Any therapist worth her salt, however, is a very good listener and empathizer -- she is professionally trained to be those things, in fact. So, paradoxically, though she is telling the patient to focus on the positive, the therapy session in fact becomes an excellent venue for the patient to focus on the negative instead, making it completely counter-productive.

Monday, October 1, 2007

Weekend Miscellany

A Fed Is in Da House
J.'s permanent job finally came through earlier in the week. It's the same job, but she is no longer a contractor. She is employed directly by the Federal Government now. Scary thought. Got a fat raise out of the deal, too, so she is pretty happy. I am happy for her, of course, and ecstatic about the fact that she will have real vacation now. I don't care about the cash so much. Friday night, I threw together a semi-celebratory meal of pan-seared salmon over roasted green beans with black olives and anchovies. Not my original recipe (Jamie Oliver's, actually, I'm a little embarassed to admit), so I'm not posting it here. Came out pretty well. Opened a bottle of Dyed in the Wool Pinot Noir from New Zealand. Good -- on the light side, but bigger than some pinots, bright, with fair amount of bite and decent fruit.
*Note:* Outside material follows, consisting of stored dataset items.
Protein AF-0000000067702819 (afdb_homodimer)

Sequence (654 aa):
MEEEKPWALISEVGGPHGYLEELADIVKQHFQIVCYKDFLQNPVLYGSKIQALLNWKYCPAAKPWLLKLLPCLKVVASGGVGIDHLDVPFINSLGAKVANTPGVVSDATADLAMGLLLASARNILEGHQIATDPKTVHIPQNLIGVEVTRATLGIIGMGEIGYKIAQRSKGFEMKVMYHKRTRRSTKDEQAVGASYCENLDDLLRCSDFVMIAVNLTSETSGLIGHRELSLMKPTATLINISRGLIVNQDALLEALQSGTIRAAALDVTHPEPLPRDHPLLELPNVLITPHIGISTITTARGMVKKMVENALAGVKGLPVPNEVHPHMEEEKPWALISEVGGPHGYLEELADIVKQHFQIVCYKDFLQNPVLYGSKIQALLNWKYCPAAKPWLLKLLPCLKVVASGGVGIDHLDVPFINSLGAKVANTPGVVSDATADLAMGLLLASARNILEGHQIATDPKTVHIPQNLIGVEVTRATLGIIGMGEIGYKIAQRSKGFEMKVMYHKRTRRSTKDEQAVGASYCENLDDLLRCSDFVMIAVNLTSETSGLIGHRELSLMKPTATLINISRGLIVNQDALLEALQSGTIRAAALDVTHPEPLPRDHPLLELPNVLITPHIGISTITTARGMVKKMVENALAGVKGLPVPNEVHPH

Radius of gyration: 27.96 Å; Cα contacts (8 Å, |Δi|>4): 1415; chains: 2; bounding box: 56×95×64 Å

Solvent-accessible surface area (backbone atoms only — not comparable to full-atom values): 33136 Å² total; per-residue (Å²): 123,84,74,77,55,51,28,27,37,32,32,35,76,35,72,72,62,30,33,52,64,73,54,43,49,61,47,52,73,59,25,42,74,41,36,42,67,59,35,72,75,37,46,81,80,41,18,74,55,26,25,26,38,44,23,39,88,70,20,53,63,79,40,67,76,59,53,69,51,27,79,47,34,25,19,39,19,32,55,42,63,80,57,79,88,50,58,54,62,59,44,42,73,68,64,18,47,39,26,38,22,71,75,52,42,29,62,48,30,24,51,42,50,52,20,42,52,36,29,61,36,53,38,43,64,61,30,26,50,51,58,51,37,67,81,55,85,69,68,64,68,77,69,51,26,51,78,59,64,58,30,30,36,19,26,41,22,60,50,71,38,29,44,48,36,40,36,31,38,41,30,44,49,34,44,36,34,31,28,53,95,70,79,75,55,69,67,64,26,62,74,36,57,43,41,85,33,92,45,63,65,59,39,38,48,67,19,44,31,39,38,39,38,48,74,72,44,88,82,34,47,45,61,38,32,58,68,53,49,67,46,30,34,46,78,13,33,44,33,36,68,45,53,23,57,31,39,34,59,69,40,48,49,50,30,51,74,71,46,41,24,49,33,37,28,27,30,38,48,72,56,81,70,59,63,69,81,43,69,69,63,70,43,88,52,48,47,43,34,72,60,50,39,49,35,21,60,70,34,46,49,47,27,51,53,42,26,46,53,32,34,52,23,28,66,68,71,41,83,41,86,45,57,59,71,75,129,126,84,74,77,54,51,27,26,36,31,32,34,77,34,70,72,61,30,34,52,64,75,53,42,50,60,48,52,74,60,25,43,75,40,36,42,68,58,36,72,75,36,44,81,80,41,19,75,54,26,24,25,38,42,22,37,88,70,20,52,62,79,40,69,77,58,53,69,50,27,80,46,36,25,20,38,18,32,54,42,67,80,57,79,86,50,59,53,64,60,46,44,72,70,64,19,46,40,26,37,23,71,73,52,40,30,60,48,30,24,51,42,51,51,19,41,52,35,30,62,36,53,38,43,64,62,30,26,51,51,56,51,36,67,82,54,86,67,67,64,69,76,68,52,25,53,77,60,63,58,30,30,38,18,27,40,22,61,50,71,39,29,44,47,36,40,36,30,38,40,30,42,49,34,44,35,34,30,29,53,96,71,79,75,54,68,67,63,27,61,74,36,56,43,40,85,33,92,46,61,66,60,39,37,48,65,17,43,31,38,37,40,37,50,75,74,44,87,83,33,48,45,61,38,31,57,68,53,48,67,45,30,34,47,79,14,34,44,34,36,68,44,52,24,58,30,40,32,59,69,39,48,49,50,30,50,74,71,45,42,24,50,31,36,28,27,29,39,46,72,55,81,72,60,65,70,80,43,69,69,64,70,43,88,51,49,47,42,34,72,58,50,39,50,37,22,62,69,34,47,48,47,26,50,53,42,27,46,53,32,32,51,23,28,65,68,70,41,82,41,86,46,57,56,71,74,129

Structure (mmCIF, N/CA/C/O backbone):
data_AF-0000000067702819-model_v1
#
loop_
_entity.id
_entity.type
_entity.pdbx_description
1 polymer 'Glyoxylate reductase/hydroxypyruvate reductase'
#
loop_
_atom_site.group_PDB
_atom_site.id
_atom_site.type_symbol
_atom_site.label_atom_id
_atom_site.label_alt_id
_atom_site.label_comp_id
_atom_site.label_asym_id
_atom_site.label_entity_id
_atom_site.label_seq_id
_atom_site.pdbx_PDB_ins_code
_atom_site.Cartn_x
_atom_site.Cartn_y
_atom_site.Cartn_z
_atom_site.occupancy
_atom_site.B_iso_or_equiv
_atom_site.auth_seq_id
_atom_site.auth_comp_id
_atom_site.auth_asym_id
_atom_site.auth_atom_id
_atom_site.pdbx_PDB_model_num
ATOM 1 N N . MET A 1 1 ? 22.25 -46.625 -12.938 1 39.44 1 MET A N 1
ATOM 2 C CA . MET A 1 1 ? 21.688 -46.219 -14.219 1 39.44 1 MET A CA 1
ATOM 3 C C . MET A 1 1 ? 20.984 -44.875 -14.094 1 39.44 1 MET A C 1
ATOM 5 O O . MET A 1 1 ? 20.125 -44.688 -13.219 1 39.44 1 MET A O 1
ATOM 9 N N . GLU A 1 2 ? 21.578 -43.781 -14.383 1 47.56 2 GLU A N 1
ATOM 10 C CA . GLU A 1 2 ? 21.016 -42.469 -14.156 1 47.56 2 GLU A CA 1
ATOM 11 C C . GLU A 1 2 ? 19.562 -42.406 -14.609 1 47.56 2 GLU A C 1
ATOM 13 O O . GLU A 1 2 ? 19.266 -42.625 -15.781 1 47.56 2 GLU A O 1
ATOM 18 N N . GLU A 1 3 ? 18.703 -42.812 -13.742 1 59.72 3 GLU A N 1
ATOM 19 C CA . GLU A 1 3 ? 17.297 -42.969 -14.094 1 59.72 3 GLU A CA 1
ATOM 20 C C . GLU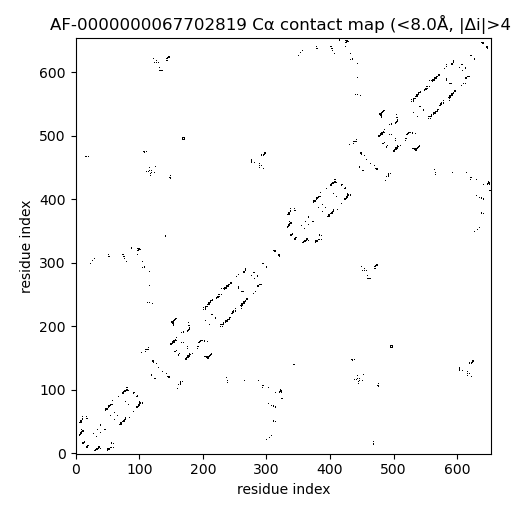 A 1 3 ? 16.828 -41.812 -14.977 1 59.72 3 GLU A C 1
ATOM 22 O O . GLU A 1 3 ? 17.172 -40.656 -14.711 1 59.72 3 GLU A O 1
ATOM 27 N N . GLU A 1 4 ? 16.484 -42.062 -16.219 1 86.19 4 GLU A N 1
ATOM 28 C CA . GLU A 1 4 ? 16.047 -41.094 -17.25 1 86.19 4 GLU A CA 1
ATOM 29 C C . GLU A 1 4 ? 14.938 -40.188 -16.719 1 86.19 4 GLU A C 1
ATOM 31 O O . GLU A 1 4 ? 13.977 -40.688 -16.109 1 86.19 4 GLU A O 1
ATOM 36 N N . LYS A 1 5 ? 15.18 -38.875 -16.547 1 95.62 5 LYS A N 1
ATOM 37 C CA . LYS A 1 5 ? 14.188 -37.875 -16.109 1 95.62 5 LYS A CA 1
ATOM 38 C C . LYS A 1 5 ? 12.891 -38.031 -16.891 1 95.62 5 LYS A C 1
ATOM 40 O O . LYS A 1 5 ? 12.906 -38.219 -18.109 1 95.62 5 LYS A O 1
ATOM 45 N N . PRO A 1 6 ? 11.828 -38.125 -16.188 1 97.75 6 PRO A N 1
ATOM 46 C CA . PRO A 1 6 ? 10.555 -38.094 -16.922 1 97.75 6 PRO A CA 1
ATOM 47 C C . PRO A 1 6 ? 10.375 -36.812 -17.75 1 97.75 6 PRO A C 1
ATOM 49 O O . PRO A 1 6 ? 11.109 -35.844 -17.562 1 97.75 6 PRO A O 1
ATOM 52 N N . TRP A 1 7 ? 9.414 -36.875 -18.703 1 98.12 7 TRP A N 1
ATOM 53 C CA . TRP A 1 7 ? 9.211 -35.781 -19.625 1 98.12 7 TRP A CA 1
ATOM 54 C C . TRP A 1 7 ? 8.062 -34.875 -19.156 1 98.12 7 TRP A C 1
ATOM 56 O O . TRP A 1 7 ? 7.027 -35.375 -18.703 1 98.12 7 TRP A O 1
ATOM 66 N N . ALA A 1 8 ? 8.297 -33.625 -19.219 1 98.69 8 ALA A N 1
ATOM 67 C CA . ALA A 1 8 ? 7.273 -32.656 -18.859 1 98.69 8 ALA A CA 1
ATOM 68 C C . ALA A 1 8 ? 7.066 -31.609 -19.969 1 98.69 8 ALA A C 1
ATOM 70 O O . ALA A 1 8 ? 8.023 -31.172 -20.609 1 98.69 8 ALA A O 1
ATOM 71 N N . LEU A 1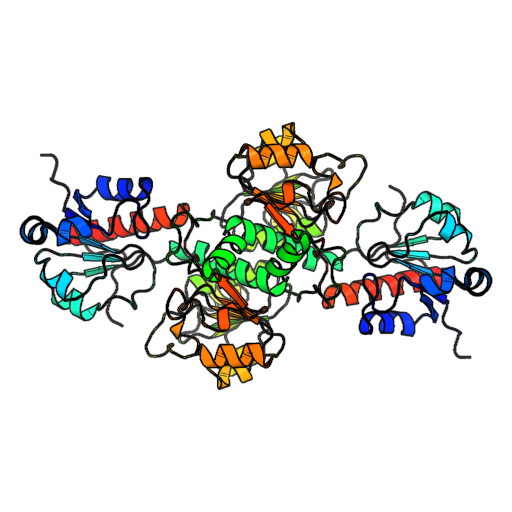 9 ? 5.816 -31.312 -20.188 1 98.62 9 LEU A N 1
ATOM 72 C CA . LEU A 1 9 ? 5.445 -30.234 -21.094 1 98.62 9 LEU A CA 1
ATOM 73 C C . LEU A 1 9 ? 5.297 -28.906 -20.344 1 98.62 9 LEU A C 1
ATOM 75 O O . LEU A 1 9 ? 4.629 -28.844 -19.312 1 98.62 9 LEU A O 1
ATOM 79 N N . ILE A 1 10 ? 5.961 -27.875 -20.797 1 98.25 10 ILE A N 1
ATOM 80 C CA . ILE A 1 10 ? 5.848 -26.531 -20.219 1 98.25 10 ILE A CA 1
ATOM 81 C C . ILE A 1 10 ? 5.504 -25.531 -21.312 1 98.25 10 ILE A C 1
ATOM 83 O O . ILE A 1 10 ? 5.492 -25.859 -22.5 1 98.25 10 ILE A O 1
ATOM 87 N N . SER A 1 11 ? 5.172 -24.328 -20.906 1 95.81 11 SER A N 1
ATOM 88 C CA . SER A 1 11 ? 4.832 -23.297 -21.859 1 95.81 11 SER A CA 1
ATOM 89 C C . SER A 1 11 ? 6.047 -22.891 -22.703 1 95.81 11 SER A C 1
ATOM 91 O O . SER A 1 11 ? 6.117 -23.203 -23.891 1 95.81 11 SER A O 1
ATOM 93 N N . GLU A 1 12 ? 6.992 -22.297 -22.125 1 95 12 GLU A N 1
ATOM 94 C CA . GLU A 1 12 ? 8.25 -21.891 -22.75 1 95 12 GLU A CA 1
ATOM 95 C C . GLU A 1 12 ? 9.242 -21.391 -21.703 1 95 12 GLU A C 1
ATOM 97 O O . GLU A 1 12 ? 8.883 -21.203 -20.531 1 95 12 GLU A O 1
ATOM 102 N N . VAL A 1 13 ? 10.477 -21.406 -22.094 1 94.12 13 VAL A N 1
ATOM 103 C CA . VAL A 1 13 ? 11.508 -20.781 -21.281 1 94.12 13 VAL A CA 1
ATOM 104 C C . VAL A 1 13 ? 11.797 -19.375 -21.828 1 94.12 13 VAL A C 1
ATOM 106 O O . VAL A 1 13 ? 12.086 -19.203 -23.016 1 94.12 13 VAL A O 1
ATOM 109 N N . GLY A 1 14 ? 11.586 -18.547 -20.938 1 87.44 14 GLY A N 1
ATOM 110 C CA . GLY A 1 14 ? 11.602 -17.172 -21.422 1 87.44 14 GLY A CA 1
ATOM 111 C C . GLY A 1 14 ? 10.336 -16.797 -22.172 1 87.44 14 GLY A C 1
ATOM 112 O O . GLY A 1 14 ? 9.305 -17.453 -22.031 1 87.44 14 GLY A O 1
ATOM 113 N N . GLY A 1 15 ? 10.273 -15.664 -22.75 1 81.25 15 GLY A N 1
ATOM 114 C CA . GLY A 1 15 ? 9.117 -15.25 -23.531 1 81.25 15 GLY A CA 1
ATOM 115 C C . GLY A 1 15 ? 7.984 -14.703 -22.688 1 81.25 15 GLY A C 1
ATOM 116 O O . GLY A 1 15 ? 8.078 -14.656 -21.453 1 81.25 15 GLY A O 1
ATOM 117 N N . PRO A 1 16 ? 6.938 -14.336 -23.25 1 77.88 16 PRO A N 1
ATOM 118 C CA . PRO A 1 16 ? 5.844 -13.641 -22.562 1 77.88 16 PRO A CA 1
ATOM 119 C C . PRO A 1 16 ? 5.055 -14.555 -21.625 1 77.88 16 PRO A C 1
ATOM 121 O O . PRO A 1 16 ? 4.484 -14.086 -20.641 1 77.88 16 PRO A O 1
ATOM 124 N N . HIS A 1 17 ? 5.039 -15.82 -21.922 1 80 17 HIS A N 1
ATOM 125 C CA . HIS A 1 17 ? 4.273 -16.75 -21.109 1 80 17 HIS A CA 1
ATOM 126 C C . HIS A 1 17 ? 5.18 -17.797 -20.484 1 80 17 HIS A C 1
ATOM 128 O O . HIS A 1 17 ? 4.715 -18.875 -20.094 1 80 17 HIS A O 1
ATOM 134 N N . GLY A 1 18 ? 6.418 -17.484 -20.469 1 87.44 18 GLY A N 1
ATOM 135 C CA . GLY A 1 18 ? 7.348 -18.547 -20.141 1 87.44 18 GLY A CA 1
ATOM 136 C C . GLY A 1 18 ? 7.914 -18.438 -18.734 1 87.44 18 GLY A C 1
ATOM 137 O O . GLY A 1 18 ? 7.555 -17.531 -17.984 1 87.44 18 GLY A O 1
ATOM 138 N N . TYR A 1 19 ? 8.586 -19.531 -18.406 1 92.88 19 TYR A N 1
ATOM 139 C CA . TYR A 1 19 ? 9.367 -19.578 -17.172 1 92.88 19 TYR A CA 1
ATOM 140 C C . TYR A 1 19 ? 10.602 -18.703 -17.266 1 92.88 19 TYR A C 1
ATOM 142 O O . TYR A 1 19 ? 11.266 -18.656 -18.312 1 92.88 19 TYR A O 1
ATOM 150 N N . LEU A 1 20 ? 10.82 -17.953 -16.234 1 91.56 20 LEU A N 1
ATOM 151 C CA . LEU A 1 20 ? 12.164 -17.406 -16.141 1 91.56 20 LEU A CA 1
ATOM 152 C C . LEU A 1 20 ? 13.211 -18.516 -16.172 1 91.56 20 LEU A C 1
ATOM 154 O O . LEU A 1 20 ? 12.953 -19.625 -15.727 1 91.56 20 LEU A O 1
ATOM 158 N N . GLU A 1 21 ? 14.352 -18.234 -16.641 1 93.94 21 GLU A N 1
ATOM 159 C CA . GLU A 1 21 ? 15.414 -19.219 -16.797 1 93.94 21 GLU A CA 1
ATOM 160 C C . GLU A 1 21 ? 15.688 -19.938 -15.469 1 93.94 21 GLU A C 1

I was worried about how it would take to the anchovies, but it didn't clash.

Why Me?
I got a group together to go to Crystal City Uncorked on Sunday -- a street festival focused on wine tasting and food samples from local restaurants. A few friends actually took me up on it -- something that does not happen very often. Of course, as my luck would have it, it was complete bust. The organizers appear to have seriously underestimated the turnout, and the lines to each of the booths were absolutely enormous. So much so that an organizers' representative was walking up and down the admission line telling people basically to have low expectations. So we bailed at the last minute, and ended up having some mid-afternoon tapas and wine at Jaleo instead. It worked out ok for the most part, but we had to sit inside despite the beautiful weather (seven people was apparently too many people for the patio), and C.S. and his girlfriend felt screwed over, I think, since they trekked down from Germantown for this, and got there late, so they couldn't participate in making the decision to bail on the festival. Why is it that the one time I plan a group event, it goes wrong?

Books
Finished Standage's A History of the World in Six Glasses. A quick and simple but very enjoyable read. The quotes of old advertising copy and 19th century medical opinions are priceless.